Vallée des Fleurs
"Je n'ai jamais fait un trek vers un endroit qui paraissait moins crédible en photo et qui, sur place, s'est révélé encore plus impressionnant."
Une prairie alpine classée à l'UNESCO dans l'Himalaya du Garhwal, qui explose chaque mousson en des centaines d'espèces de fleurs sauvages, accessible par un trek qui partage son point de départ avec des pèlerins sikhs en route vers Hemkund Sahib.
Le trek vers la Vallée des Fleurs commence à Govindghat, suit la gorge de la rivière Pushpawati jusqu’à Ghangaria — un petit avant-poste de tentes et de gîtes qui n’existe que pour servir les randonneurs et les pèlerins — et ce n’est que le deuxième jour, après une montée à travers forêt et éboulis, que la vallée elle-même s’ouvre. J’en avais lu des descriptions, vu les photos, et je n’étais toujours pas préparé à ce qui est réellement apparu : un large fond de vallée glaciaire tapissé, en juillet, d’un chaos chevauchant de bleus, de violets, de jaunes et de rouges — des pavots bleus, des asters de l’Himalaya, des potentilles, des orchidées et des lys cobra parmi les quelque 300 à 500 espèces que les botanistes ont recensées ici, le tout compressé dans une vallée à peine longue de dix kilomètres.
L’endroit était pratiquement inconnu en dehors des communautés locales de bergers jusqu’en 1931, quand l’alpiniste britannique Frank Smythe y est tombé par hasard en redescendant d’une expédition, et a été si frappé par ce qu’il a vu qu’il en a écrit tout un livre, The Valley of Flowers, qui l’a placée sur la carte internationale. Debout au milieu de la prairie, les chaussures trempées d’avoir traversé des ruisseaux de fonte, avec la Pushpawati grondant quelque part en contrebas et des sommets glaciaires comme le Nilgiri Parbat encadrant le fond de la vallée, j’ai parfaitement compris pourquoi un alpiniste himalayen endurci s’était senti obligé d’écrire un livre sur une prairie plutôt que sur un sommet.

Un sentier partagé avec des pèlerins, pas des touristes
Ce qui m’a frappé presque autant que les fleurs, c’est la compagnie sur le sentier. Le même chemin vers Ghangaria est la route principale vers Hemkund Sahib, un gurdwara sikh à plus de 4 300 mètres au bord d’un lac glaciaire, construit à l’endroit où les sikhs croient que le dixième Guru, Gobind Singh, a médité dans une vie antérieure. Des milliers de pèlerins sikhs, y compris des fidèles âgés et de jeunes enfants portés par des proches, font cette même montée raide chaque saison, beaucoup en simples sandales, avançant avec une dévotion régulière et sans hâte qui a mis mes bâtons de randonnée et mes couches de mérinos légèrement à la honte. J’ai marché au même pas qu’une famille du Pendjab pendant une heure de l’ascension, la grand-mère chantant tranquillement tout du long, et quand nous nous sommes séparés à l’embranchement vers Hemkund tandis que je continuais vers la vallée, elle m’a béni pour le reste de ma marche aussi simplement que si nous nous connaissions depuis des années.
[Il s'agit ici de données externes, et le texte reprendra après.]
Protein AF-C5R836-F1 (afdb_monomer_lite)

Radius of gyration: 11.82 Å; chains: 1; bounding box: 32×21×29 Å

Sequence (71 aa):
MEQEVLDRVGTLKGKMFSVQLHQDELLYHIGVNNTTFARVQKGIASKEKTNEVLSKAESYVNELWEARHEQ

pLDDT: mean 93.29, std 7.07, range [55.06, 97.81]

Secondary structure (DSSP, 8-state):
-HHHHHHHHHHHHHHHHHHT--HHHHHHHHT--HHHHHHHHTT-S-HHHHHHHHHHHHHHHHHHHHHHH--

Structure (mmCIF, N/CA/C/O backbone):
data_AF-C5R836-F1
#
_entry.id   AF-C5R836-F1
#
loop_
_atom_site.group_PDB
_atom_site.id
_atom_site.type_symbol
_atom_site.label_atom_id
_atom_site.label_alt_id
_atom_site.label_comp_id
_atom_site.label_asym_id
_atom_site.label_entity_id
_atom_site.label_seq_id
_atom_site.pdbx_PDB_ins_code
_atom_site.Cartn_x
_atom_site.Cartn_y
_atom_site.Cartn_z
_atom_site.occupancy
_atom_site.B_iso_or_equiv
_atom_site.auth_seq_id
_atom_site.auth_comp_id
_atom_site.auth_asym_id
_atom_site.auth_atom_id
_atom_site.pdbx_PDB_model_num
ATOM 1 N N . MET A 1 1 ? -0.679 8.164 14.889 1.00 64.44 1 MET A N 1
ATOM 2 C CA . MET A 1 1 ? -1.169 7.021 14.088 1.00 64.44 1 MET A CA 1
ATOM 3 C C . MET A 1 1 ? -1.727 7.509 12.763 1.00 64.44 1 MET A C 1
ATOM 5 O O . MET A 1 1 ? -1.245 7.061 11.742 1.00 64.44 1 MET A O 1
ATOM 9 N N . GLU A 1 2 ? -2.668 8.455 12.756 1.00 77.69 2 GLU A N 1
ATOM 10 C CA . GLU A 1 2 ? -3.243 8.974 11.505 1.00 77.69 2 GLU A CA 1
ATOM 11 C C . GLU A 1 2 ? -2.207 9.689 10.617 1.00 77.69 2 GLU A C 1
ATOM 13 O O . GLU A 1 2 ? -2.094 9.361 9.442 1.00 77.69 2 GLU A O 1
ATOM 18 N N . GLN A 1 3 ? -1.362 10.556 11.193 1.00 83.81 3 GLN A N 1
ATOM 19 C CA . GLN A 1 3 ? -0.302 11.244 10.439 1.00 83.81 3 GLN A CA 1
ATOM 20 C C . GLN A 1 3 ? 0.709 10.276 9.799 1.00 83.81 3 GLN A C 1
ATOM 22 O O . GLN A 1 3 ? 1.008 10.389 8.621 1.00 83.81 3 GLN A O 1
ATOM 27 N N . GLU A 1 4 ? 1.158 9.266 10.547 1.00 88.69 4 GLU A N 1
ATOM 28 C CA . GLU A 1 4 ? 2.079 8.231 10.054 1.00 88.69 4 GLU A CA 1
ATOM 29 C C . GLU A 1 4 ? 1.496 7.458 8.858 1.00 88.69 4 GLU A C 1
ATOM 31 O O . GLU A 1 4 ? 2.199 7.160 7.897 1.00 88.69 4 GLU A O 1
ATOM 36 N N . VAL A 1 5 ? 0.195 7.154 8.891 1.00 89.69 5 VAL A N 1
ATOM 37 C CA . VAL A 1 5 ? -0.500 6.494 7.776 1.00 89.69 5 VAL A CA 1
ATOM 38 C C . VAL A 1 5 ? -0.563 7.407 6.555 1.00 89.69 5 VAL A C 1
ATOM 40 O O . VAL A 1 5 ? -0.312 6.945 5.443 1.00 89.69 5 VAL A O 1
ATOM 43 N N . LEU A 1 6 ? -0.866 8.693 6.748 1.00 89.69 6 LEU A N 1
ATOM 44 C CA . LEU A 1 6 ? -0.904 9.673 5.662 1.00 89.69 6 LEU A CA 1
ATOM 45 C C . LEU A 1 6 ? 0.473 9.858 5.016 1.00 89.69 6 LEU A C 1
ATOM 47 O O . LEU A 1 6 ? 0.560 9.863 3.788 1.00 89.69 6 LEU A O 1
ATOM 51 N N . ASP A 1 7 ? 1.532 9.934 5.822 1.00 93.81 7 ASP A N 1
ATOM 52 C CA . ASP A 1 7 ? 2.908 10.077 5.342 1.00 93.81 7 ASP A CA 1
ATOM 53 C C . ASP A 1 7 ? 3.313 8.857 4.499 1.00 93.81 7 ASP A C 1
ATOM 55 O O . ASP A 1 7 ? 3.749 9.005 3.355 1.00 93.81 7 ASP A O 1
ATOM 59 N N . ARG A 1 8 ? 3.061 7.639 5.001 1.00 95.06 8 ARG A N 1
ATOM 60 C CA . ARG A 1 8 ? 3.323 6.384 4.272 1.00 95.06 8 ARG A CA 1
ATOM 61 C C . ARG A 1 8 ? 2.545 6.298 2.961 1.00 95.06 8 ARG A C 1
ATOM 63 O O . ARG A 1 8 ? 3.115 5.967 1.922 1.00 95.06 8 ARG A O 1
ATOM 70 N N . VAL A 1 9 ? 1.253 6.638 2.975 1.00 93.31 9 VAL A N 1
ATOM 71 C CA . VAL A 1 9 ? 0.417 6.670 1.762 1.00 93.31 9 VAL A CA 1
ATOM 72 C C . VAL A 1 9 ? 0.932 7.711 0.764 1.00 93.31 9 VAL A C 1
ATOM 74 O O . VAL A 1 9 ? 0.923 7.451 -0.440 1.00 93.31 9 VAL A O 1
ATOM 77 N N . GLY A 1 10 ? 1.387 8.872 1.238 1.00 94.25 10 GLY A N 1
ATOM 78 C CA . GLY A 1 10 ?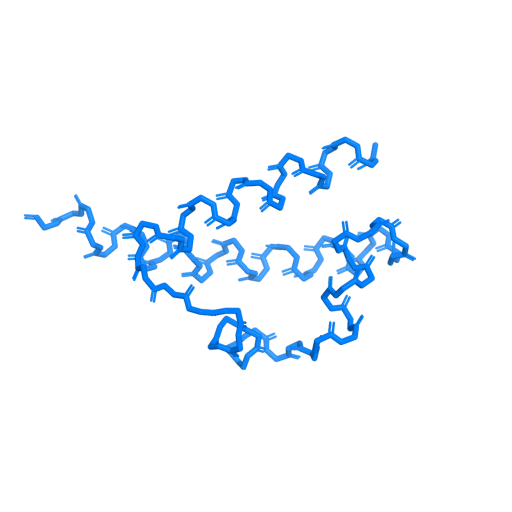 1.997 9.910 0.409 1.00 94.25 10 GLY A CA 1
ATOM 79 C C . GLY A 1 10 ? 3.264 9.417 -0.288 1.00 94.25 10 GLY A C 1
ATOM 80 O O . GLY A 1 10 ? 3.360 9.500 -1.514 1.00 94.25 10 GLY A O 1
ATOM 81 N N . THR A 1 11 ? 4.198 8.832 0.468 1.00 95.56 11 THR A N 1
ATOM 82 C CA . THR A 1 11 ? 5.428 8.234 -0.076 1.00 95.56 11 THR A CA 1
ATOM 83 C C . THR A 1 11 ? 5.121 7.132 -1.086 1.00 95.56 11 THR A C 1
ATOM 85 O O . THR A 1 11 ? 5.684 7.133 -2.182 1.00 95.56 11 THR A O 1
ATOM 88 N N . LEU A 1 12 ? 4.195 6.228 -0.752 1.00 95.94 12 LEU A N 1
ATOM 89 C CA . LEU A 1 12 ? 3.774 5.140 -1.631 1.00 95.94 12 LEU A CA 1
ATOM 90 C C . LEU A 1 12 ? 3.260 5.683 -2.971 1.00 95.94 12 LEU A C 1
ATOM 92 O O . LEU A 1 12 ? 3.736 5.262 -4.021 1.00 95.94 12 LEU A O 1
ATOM 96 N N . LYS A 1 13 ? 2.353 6.669 -2.948 1.00 94.81 13 LYS A N 1
ATOM 97 C CA . LYS A 1 13 ? 1.818 7.296 -4.169 1.00 94.81 13 LYS A CA 1
ATOM 98 C C . LYS A 1 13 ? 2.900 7.980 -5.002 1.00 94.81 13 LYS A C 1
ATOM 100 O O . LYS A 1 13 ? 2.869 7.874 -6.225 1.00 94.81 13 LYS A O 1
ATOM 105 N N . GLY A 1 14 ? 3.851 8.657 -4.358 1.00 96.19 14 GLY A N 1
ATOM 106 C CA . GLY A 1 14 ? 4.978 9.288 -5.045 1.00 96.19 14 GLY A CA 1
ATOM 107 C C . GLY A 1 14 ? 5.839 8.273 -5.802 1.00 96.19 14 GLY A C 1
ATOM 108 O O . GLY A 1 14 ? 6.152 8.485 -6.972 1.00 96.19 14 GLY A O 1
ATOM 109 N N . LYS A 1 15 ? 6.158 7.138 -5.167 1.00 96.06 15 LYS A N 1
ATOM 110 C CA . LYS A 1 15 ? 6.914 6.056 -5.814 1.00 96.06 15 LYS A CA 1
ATOM 111 C C . LYS A 1 15 ? 6.112 5.356 -6.908 1.00 96.06 15 LYS A C 1
ATOM 113 O O . LYS A 1 15 ? 6.638 5.142 -7.990 1.00 96.06 15 LYS A O 1
ATOM 118 N N . MET A 1 16 ? 4.831 5.066 -6.677 1.00 97.06 16 MET A N 1
ATOM 119 C CA . MET A 1 16 ? 3.949 4.512 -7.713 1.00 97.06 16 MET A CA 1
ATOM 120 C C . MET A 1 16 ? 3.922 5.399 -8.961 1.00 97.06 16 MET A C 1
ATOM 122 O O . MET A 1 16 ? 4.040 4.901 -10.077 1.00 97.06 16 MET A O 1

La vallée n’est accessible que sur une fenêtre étroite chaque année, et même alors uniquement sur permis et à pied — aucune route n’y mène, rien n’est construit à l’intérieur des limites du parc hormis quelques huttes forestières de repos, et les gardes ferment les portes dès que la mousson se dissipe et que les fleurs retournent à l’état de toundra dormante pour dix mois encore.

Quand y aller : de mi-juillet à mi-août pour la floraison maximale, en plein cœur de la mousson, donc attendez-vous à de la pluie, des sangsues et des sentiers glissants comme prix à payer pour les fleurs. Le parc n’est ouvert que de juin à octobre, et fermé complètement en dehors de cette période.